= ASSIGNMENT =
Below are some records; quote exactly the lines from the one that contains "ATOM 15 N N" through the one that contains "ATOM 17 C C", inclusive, and no others.

= RECORDS SHOWN =
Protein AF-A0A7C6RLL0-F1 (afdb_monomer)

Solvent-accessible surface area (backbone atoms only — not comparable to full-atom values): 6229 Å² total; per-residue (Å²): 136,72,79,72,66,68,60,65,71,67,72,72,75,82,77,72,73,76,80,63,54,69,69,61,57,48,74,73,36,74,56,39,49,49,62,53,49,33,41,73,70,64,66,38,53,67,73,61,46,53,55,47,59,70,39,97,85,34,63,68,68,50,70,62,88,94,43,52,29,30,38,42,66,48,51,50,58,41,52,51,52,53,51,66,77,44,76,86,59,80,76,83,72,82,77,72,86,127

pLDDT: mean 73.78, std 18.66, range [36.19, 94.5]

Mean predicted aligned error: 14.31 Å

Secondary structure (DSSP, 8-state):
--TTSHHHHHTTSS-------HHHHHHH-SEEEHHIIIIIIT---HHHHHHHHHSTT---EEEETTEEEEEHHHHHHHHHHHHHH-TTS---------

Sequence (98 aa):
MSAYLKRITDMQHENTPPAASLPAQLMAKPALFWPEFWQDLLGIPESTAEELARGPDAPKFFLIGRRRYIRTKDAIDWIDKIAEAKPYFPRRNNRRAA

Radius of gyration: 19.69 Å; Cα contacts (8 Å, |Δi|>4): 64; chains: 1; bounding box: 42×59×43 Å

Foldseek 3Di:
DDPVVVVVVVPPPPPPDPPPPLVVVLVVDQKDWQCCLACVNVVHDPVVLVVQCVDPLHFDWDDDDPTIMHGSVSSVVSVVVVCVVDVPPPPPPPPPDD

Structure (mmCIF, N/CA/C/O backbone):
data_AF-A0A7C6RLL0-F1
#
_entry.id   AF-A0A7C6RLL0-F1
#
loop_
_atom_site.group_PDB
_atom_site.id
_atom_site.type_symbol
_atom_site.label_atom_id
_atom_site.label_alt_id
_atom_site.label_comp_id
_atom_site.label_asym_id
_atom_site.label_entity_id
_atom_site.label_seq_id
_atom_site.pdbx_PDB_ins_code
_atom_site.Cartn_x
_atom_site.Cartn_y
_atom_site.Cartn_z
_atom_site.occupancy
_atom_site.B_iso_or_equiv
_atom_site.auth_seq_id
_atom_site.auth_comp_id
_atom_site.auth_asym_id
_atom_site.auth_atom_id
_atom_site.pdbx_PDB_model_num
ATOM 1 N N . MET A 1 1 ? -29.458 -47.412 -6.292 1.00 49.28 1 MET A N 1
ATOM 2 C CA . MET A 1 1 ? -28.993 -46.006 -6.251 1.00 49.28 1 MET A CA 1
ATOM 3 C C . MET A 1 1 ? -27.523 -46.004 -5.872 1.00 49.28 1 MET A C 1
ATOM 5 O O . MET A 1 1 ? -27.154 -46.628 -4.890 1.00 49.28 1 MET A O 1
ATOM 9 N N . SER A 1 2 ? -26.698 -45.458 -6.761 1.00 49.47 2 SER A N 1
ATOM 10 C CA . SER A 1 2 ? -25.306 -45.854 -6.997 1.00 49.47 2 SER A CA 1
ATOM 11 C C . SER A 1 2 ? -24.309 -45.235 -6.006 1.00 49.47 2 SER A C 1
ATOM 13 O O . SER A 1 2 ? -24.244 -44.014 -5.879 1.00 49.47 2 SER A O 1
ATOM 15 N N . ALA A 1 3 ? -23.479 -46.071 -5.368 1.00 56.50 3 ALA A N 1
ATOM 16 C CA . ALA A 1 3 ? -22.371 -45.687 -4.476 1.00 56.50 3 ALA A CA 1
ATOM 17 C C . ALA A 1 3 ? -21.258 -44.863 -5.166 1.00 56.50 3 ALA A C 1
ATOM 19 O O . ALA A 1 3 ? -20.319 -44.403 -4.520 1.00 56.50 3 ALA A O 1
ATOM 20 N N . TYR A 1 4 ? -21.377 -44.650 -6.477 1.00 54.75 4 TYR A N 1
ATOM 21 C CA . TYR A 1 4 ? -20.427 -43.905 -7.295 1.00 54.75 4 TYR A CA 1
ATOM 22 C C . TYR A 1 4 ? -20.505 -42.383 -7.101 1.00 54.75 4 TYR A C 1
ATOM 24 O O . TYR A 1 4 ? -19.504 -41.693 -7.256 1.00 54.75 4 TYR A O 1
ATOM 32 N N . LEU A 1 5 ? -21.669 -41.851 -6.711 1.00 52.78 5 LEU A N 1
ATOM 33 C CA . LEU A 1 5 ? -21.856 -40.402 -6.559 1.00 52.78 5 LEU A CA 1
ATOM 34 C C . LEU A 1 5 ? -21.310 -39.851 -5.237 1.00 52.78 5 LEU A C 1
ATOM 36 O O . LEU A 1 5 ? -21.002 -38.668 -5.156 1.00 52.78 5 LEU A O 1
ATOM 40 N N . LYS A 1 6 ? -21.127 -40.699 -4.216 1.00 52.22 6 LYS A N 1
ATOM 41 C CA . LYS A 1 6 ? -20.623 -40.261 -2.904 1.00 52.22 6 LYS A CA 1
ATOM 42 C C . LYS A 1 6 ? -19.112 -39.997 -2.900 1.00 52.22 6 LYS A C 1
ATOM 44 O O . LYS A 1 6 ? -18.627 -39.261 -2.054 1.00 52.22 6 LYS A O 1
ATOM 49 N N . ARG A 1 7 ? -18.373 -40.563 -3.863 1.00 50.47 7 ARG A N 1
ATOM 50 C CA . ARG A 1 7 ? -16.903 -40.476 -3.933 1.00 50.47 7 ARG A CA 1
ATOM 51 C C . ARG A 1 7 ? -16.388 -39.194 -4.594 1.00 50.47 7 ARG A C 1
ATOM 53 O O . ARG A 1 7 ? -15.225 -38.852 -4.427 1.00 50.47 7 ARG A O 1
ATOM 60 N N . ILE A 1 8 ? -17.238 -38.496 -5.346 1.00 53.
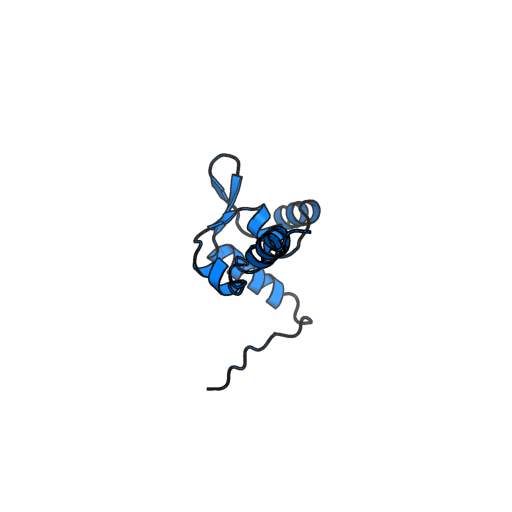00 8 ILE A N 1
ATOM 61 C CA . ILE A 1 8 ? -16.847 -37.293 -6.099 1.00 53.00 8 ILE A CA 1
ATOM 62 C C . ILE A 1 8 ? -16.856 -36.054 -5.189 1.00 53.00 8 ILE A C 1
ATOM 64 O O . ILE A 1 8 ? -16.023 -35.168 -5.347 1.00 53.00 8 ILE A O 1
ATOM 68 N N . THR A 1 9 ? -17.735 -36.023 -4.187 1.00 54.00 9 THR A N 1
ATOM 69 C CA . THR A 1 9 ? -17.817 -34.935 -3.199 1.00 54.00 9 THR A CA 1
ATOM 70 C C . THR A 1 9 ? -16.683 -34.930 -2.172 1.00 54.00 9 THR A C 1
ATOM 72 O O . THR A 1 9 ? -16.345 -33.862 -1.675 1.00 54.00 9 THR A O 1
ATOM 75 N N . ASP A 1 10 ? -16.062 -36.078 -1.885 1.00 49.06 10 ASP A N 1
ATOM 76 C CA . ASP A 1 10 ? -14.963 -36.169 -0.907 1.00 49.06 10 ASP A CA 1
ATOM 77 C C . ASP A 1 10 ? -13.616 -35.654 -1.452 1.00 49.06 10 ASP A C 1
ATOM 79 O O . ASP A 1 10 ? -12.765 -35.211 -0.689 1.00 49.06 10 ASP A O 1
ATOM 83 N N . MET A 1 11 ? -13.411 -35.633 -2.776 1.00 45.53 11 MET A N 1
ATOM 84 C CA . MET A 1 11 ? -12.117 -35.244 -3.366 1.00 45.53 11 MET A CA 1
ATOM 85 C C . MET A 1 11 ? -11.912 -33.729 -3.549 1.00 45.53 11 MET A C 1
ATOM 87 O O . MET A 1 11 ? -10.878 -33.318 -4.069 1.00 45.53 11 MET A O 1
ATOM 91 N N . GLN A 1 12 ? -12.864 -32.879 -3.150 1.00 48.81 12 GLN A N 1
ATOM 92 C CA . GLN A 1 12 ? -12.755 -31.421 -3.341 1.00 48.81 12 GLN A CA 1
ATOM 93 C C . GLN A 1 12 ? -12.329 -30.636 -2.089 1.00 48.81 12 GLN A C 1
ATOM 95 O O . GLN A 1 12 ? -12.273 -29.412 -2.144 1.00 48.81 12 GLN A O 1
ATOM 100 N N . HIS A 1 13 ? -11.995 -31.300 -0.978 1.00 44.91 13 HIS A N 1
ATOM 101 C CA . HIS A 1 13 ? -11.648 -30.618 0.281 1.00 44.91 13 HIS A CA 1
ATOM 102 C C . HIS A 1 13 ? -10.144 -30.456 0.563 1.00 44.91 13 HIS A C 1
ATOM 104 O O . HIS A 1 13 ? -9.786 -29.903 1.599 1.00 44.91 13 HIS A O 1
ATOM 110 N N . GLU A 1 14 ? -9.253 -30.878 -0.338 1.00 45.25 14 
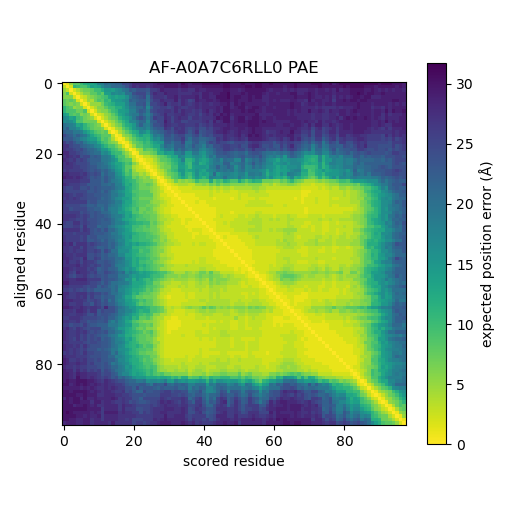GLU A N 1
ATOM 111 C CA . GLU A 1 14 ? -7.824 -31.036 -0.006 1.00 45.25 14 GLU A CA 1
ATOM 112 C C . GLU A 1 14 ? -6.847 -30.205 -0.857 1.00 45.25 14 GLU A C 1
ATOM 114 O O . GLU A 1 14 ? -5.683 -30.557 -1.006 1.00 45.25 14 GLU A O 1
ATOM 119 N N . ASN A 1 15 ? -7.289 -29.075 -1.415 1.00 46.38 15 ASN A N 1
ATOM 120 C CA . ASN A 1 15 ? -6.395 -28.138 -2.116 1.00 46.38 15 ASN A CA 1
ATOM 121 C C . ASN A 1 15 ? -6.591 -26.684 -1.677 1.00 46.38 15 ASN A C 1
ATOM 123 O O . ASN A 1 15 ? -6.507 -25.757 -2.479 1.00 46.38 15 ASN A O 1
ATOM 127 N N . THR A 1 16 ? -6.821 -26.462 -0.386 1.00 51.94 16 THR A N 1
ATOM 128 C CA . THR A 1 16 ? -6.528 -25.150 0.192 1.00 51.94 16 THR A CA 1
ATOM 129 C C . THR A 1 16 ? -5.029 -25.151 0.482 1.00 51.94 16 THR A C 1
ATOM 131 O O . THR A 1 16 ? -4.620 -25.865 1.403 1.00 51.94 16 THR A O 1
ATOM 134 N N . PRO A 1 17 ? -4.175 -24.433 -0.280 1.00 51.97 17 PRO A N 1
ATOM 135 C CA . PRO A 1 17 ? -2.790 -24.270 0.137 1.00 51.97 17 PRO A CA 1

= SOLUTION =
ATOM 15 N N . ALA A 1 3 ? -23.479 -46.071 -5.368 1.00 56.50 3 ALA A N 1
ATOM 16 C CA . ALA A 1 3 ? -22.371 -45.687 -4.476 1.00 56.50 3 ALA A CA 1
ATOM 17 C C . ALA A 1 3 ? -21.258 -44.863 -5.166 1.00 56.50 3 ALA A C 1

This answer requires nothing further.